1. DTC Genomics has a huge PR machine that will trick papers into writing bull$hit headlines and false claims....I.E. you cannot trust a single thing published in the lay press about genetic studies EVER!!!!!


2. How does a study with 44 people get noteworthy accolades for proving that essentially a single gene variant, weak association, does nothing in terms of empowering patients.....IFF you accept that this study wasn't just noise......


3. The DTC companies offer THOUSANDS of these little polymorphisms......if the people with normal results can't remember that they are at "REDUCED" risk from ONE, how can we expect people to remember THOUSANDS.....BTW, this is essentially like telling a patient that if they eat a ONE cheeseburger from McDonalds on Tuesday July 16th that they are at risk of a heart attack in the next 5 years......Statistical Bull$hit with ZERO Veracity

4. People will cling to the tiny shred of suspect evidence of the 6 of 44 who quit smoking.......% had the GSTM1-Null genotype, which if you look at statistics is likely pure chance as 50% of the pop is NULL.......Hmm whats the odds of 5/6 being null....I can't believe they even mentioned this in their paper.....What a crock!!!!!


The Sherpa Says: Just because it is published in a journal doesn't make it Good Science. Hell, it doesn't always make it Science at all.......Shame on the press and the bloggers who hyped this piece of garbage.......

5 comments:

Red Herring said...

Agree. And how could an IRB allow it? And how could the editors accept it? Poorly trained and informed researchers wrap 'gornish' with the mantle of "it's a genetic study" and folks who should know better lose all semblance of analytic rigor. The lunatics are running the asylum.

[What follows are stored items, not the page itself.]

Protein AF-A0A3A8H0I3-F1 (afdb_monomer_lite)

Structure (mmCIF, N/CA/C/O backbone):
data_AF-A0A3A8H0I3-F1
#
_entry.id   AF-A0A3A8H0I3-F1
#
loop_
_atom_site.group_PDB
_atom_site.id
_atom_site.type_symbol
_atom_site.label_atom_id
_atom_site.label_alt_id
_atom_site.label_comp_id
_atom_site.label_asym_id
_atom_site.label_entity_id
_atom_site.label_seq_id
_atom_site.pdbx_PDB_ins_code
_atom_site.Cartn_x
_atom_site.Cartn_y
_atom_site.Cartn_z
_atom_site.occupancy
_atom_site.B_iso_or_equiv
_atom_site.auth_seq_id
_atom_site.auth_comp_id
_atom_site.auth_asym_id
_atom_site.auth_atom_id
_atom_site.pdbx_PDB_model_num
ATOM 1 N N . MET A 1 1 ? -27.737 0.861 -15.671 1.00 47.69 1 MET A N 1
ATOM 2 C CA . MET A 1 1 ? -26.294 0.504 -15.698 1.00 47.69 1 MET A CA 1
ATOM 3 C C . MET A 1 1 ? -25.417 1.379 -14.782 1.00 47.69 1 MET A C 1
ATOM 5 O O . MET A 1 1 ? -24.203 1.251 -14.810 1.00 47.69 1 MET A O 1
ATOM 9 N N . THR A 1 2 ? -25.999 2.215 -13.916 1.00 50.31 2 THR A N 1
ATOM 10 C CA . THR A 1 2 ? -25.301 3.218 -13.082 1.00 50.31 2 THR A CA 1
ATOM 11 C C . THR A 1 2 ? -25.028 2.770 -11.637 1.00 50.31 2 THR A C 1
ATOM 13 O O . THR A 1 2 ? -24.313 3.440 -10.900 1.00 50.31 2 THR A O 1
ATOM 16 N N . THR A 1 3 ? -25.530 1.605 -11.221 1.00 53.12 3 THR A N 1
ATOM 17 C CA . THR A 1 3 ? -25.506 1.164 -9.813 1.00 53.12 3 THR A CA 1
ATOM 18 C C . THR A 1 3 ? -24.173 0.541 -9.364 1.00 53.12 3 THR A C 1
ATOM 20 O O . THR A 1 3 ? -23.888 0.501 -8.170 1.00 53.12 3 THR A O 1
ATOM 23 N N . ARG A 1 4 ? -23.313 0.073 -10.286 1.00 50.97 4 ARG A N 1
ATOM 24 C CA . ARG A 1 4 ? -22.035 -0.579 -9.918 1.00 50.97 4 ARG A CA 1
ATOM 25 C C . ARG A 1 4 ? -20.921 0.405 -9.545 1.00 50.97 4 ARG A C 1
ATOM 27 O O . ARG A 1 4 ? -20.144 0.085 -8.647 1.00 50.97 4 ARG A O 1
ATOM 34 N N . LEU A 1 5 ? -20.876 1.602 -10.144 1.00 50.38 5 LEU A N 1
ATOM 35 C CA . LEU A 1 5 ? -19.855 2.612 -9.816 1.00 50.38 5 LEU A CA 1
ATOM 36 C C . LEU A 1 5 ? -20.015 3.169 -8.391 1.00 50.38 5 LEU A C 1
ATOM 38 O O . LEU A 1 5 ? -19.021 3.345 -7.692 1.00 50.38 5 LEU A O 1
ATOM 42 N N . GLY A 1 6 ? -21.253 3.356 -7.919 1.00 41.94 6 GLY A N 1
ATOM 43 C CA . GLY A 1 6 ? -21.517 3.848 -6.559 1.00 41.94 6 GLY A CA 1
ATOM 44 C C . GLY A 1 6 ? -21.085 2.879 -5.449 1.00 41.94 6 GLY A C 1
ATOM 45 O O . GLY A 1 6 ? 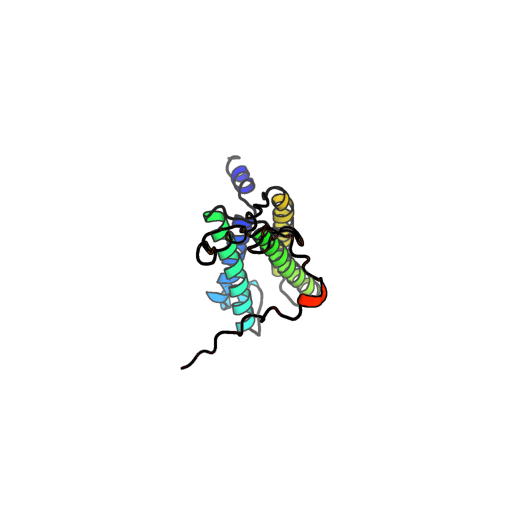-20.735 3.307 -4.353 1.00 41.94 6 GLY A O 1
ATOM 46 N N . SER A 1 7 ? -21.037 1.573 -5.738 1.00 45.56 7 SER A N 1
ATOM 47 C CA . SER A 1 7 ? -20.587 0.555 -4.777 1.00 45.56 7 SER A CA 1
ATOM 48 C C . SER A 1 7 ? -19.066 0.510 -4.596 1.00 45.56 7 SER A C 1
ATOM 50 O O . SER A 1 7 ? -18.592 0.146 -3.522 1.00 45.56 7 SER A O 1
ATOM 52 N N . LEU A 1 8 ? -18.302 0.918 -5.618 1.00 46.69 8 LEU A N 1
ATOM 53 C CA . LEU A 1 8 ? -16.845 1.055 -5.530 1.00 46.69 8 LEU A CA 1
ATOM 54 C C . LEU A 1 8 ? -16.465 2.242 -4.641 1.00 46.69 8 LEU A C 1
ATOM 56 O O . LEU A 1 8 ? -15.537 2.130 -3.848 1.00 46.69 8 LEU A O 1
ATOM 60 N N . PHE A 1 9 ? -17.244 3.326 -4.698 1.00 50.50 9 PHE A N 1
ATOM 61 C CA . PHE A 1 9 ? -17.056 4.520 -3.866 1.00 50.50 9 PHE A CA 1
ATOM 62 C C . PHE A 1 9 ? -17.415 4.313 -2.385 1.00 50.50 9 PHE A C 1
ATOM 64 O O . PHE A 1 9 ? -17.086 5.148 -1.549 1.00 50.50 9 PHE A O 1
ATOM 71 N N . ARG A 1 10 ? -18.084 3.201 -2.048 1.00 60.56 10 ARG A N 1
ATOM 72 C CA . ARG A 1 10 ? -18.466 2.842 -0.672 1.00 60.56 10 ARG A CA 1
ATOM 73 C C . ARG A 1 10 ? -17.486 1.875 -0.001 1.00 60.56 10 ARG A C 1
ATOM 75 O O . ARG A 1 10 ? -17.689 1.526 1.161 1.00 60.56 10 ARG A O 1
ATOM 82 N N . ARG A 1 11 ? -16.468 1.393 -0.726 1.00 73.44 11 ARG A N 1
ATOM 83 C CA . ARG A 1 11 ? -15.425 0.523 -0.166 1.00 73.44 11 ARG A CA 1
ATOM 84 C C . ARG A 1 11 ? -14.392 1.377 0.556 1.00 73.44 11 ARG A C 1
ATOM 86 O O . ARG A 1 11 ? -13.964 2.399 0.031 1.00 73.44 11 ARG A O 1
ATOM 93 N N . ASP A 1 12 ? -14.010 0.952 1.758 1.00 84.56 12 ASP A N 1
ATOM 94 C CA . ASP A 1 12 ? -12.965 1.634 2.523 1.00 84.56 12 ASP A CA 1
ATOM 95 C C . ASP A 1 12 ? -11.670 1.639 1.690 1.00 84.56 12 ASP A C 1
ATOM 97 O O . ASP A 1 12 ? -11.318 0.593 1.129 1.00 84.56 12 ASP A O 1
ATOM 101 N N . PRO A 1 13 ? -10.942 2.764 1.593 1.00 90.31 13 PRO A N 1
ATOM 102 C CA . PRO A 1 13 ? -9.665 2.813 0.884 1.00 90.31 13 PRO A CA 1
ATOM 103 C C . PRO A 1 13 ? -8.661 1.751 1.358 1.00 90.31 13 PRO A C 1
ATOM 105 O O . PRO A 1 13 ? -7.842 1.308 0.556 1.00 90.31 13 PRO A O 1
ATOM 108 N N . ALA A 1 14 ? -8.757 1.266 2.602 1.00 89.88 14 ALA A N 1
ATOM 109 C CA . ALA A 1 14 ? -7.939 0.156 3.090 1.00 89.88 14 ALA A CA 1
ATOM 110 C C . ALA A 1 14 ? -8.190 -1.174 2.349 1.00 89.88 14 ALA A C 1
ATOM 112 O O . ALA A 1 14 ? -7.247 -1.943 2.173 1.00 89.88 14 ALA A O 1
ATOM 113 N N . ASP A 1 15 ? -9.414 -1.441 1.872 1.00 90.56 15 ASP A N 1
ATOM 114 C CA . ASP A 1 15 ? -9.708 -2.639 1.066 1.00 90.56 15 ASP A CA 1
ATOM 115 C C . ASP A 1 15 ? -9.035 -2.547 -0.308 1.00 90.56 15 ASP A C 1
ATOM 117 O O . ASP A 1 15 ? -8.431 -3.508 -0.788 1.00 90.56 15 ASP A O 1
ATOM 121 N N . VAL A 1 16 ? -9.132 -1.373 -0.937 1.00 92.62 16 VAL A N 1
ATOM 122 C CA . VAL A 1 16 ? -8.571 -1.120 -2.270 1.00 92.62 16 VAL A CA 1
ATOM 123 C C . VAL A 1 16 ? -7.047 -1.149 -2.215 1.00 92.62 16 VAL A C 1
ATOM 125 O O . VAL A 1 16 ? -6.424 -1.875 -2.986 1.00 92.62 16 VAL A O 1
ATOM 128 N N . GLN A 1 17 ? -6.455 -0.426 -1.264 1.00 94.25 17 GLN A N 1
ATOM 129 C CA . GLN A 1 17 ? -5.012 -0.407 -1.051 1.00 94.25 17 GLN A CA 1
ATOM 130 C C . GLN A 1 17 ? -4.477 -1.791 -0.694 1.00 94.25 17 GLN A C 1
ATOM 132 O O . GLN A 1 17 ? -3.470 -2.222 -1.246 1.00 94.25 17 GLN A O 1
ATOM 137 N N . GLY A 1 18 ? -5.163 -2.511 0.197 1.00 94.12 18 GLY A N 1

Molecular Creativity said...

Data is data-trumps theory/ideas. It is starting point and should be questioned. Nice to read ongoing ideas/opinions but data guides us on doing no harm while attempting to make life healthier-not money driven for some.

Steve Murphy MD said...

@David,
Have you ever heard of GIGO?

John C said...

But, this is a PILOT study; to me it only tells me if a research or formal study should be persued.

Steve Murphy MD said...

When should study NOT be pursued? Not an excuse to publish beach trash and submit PR.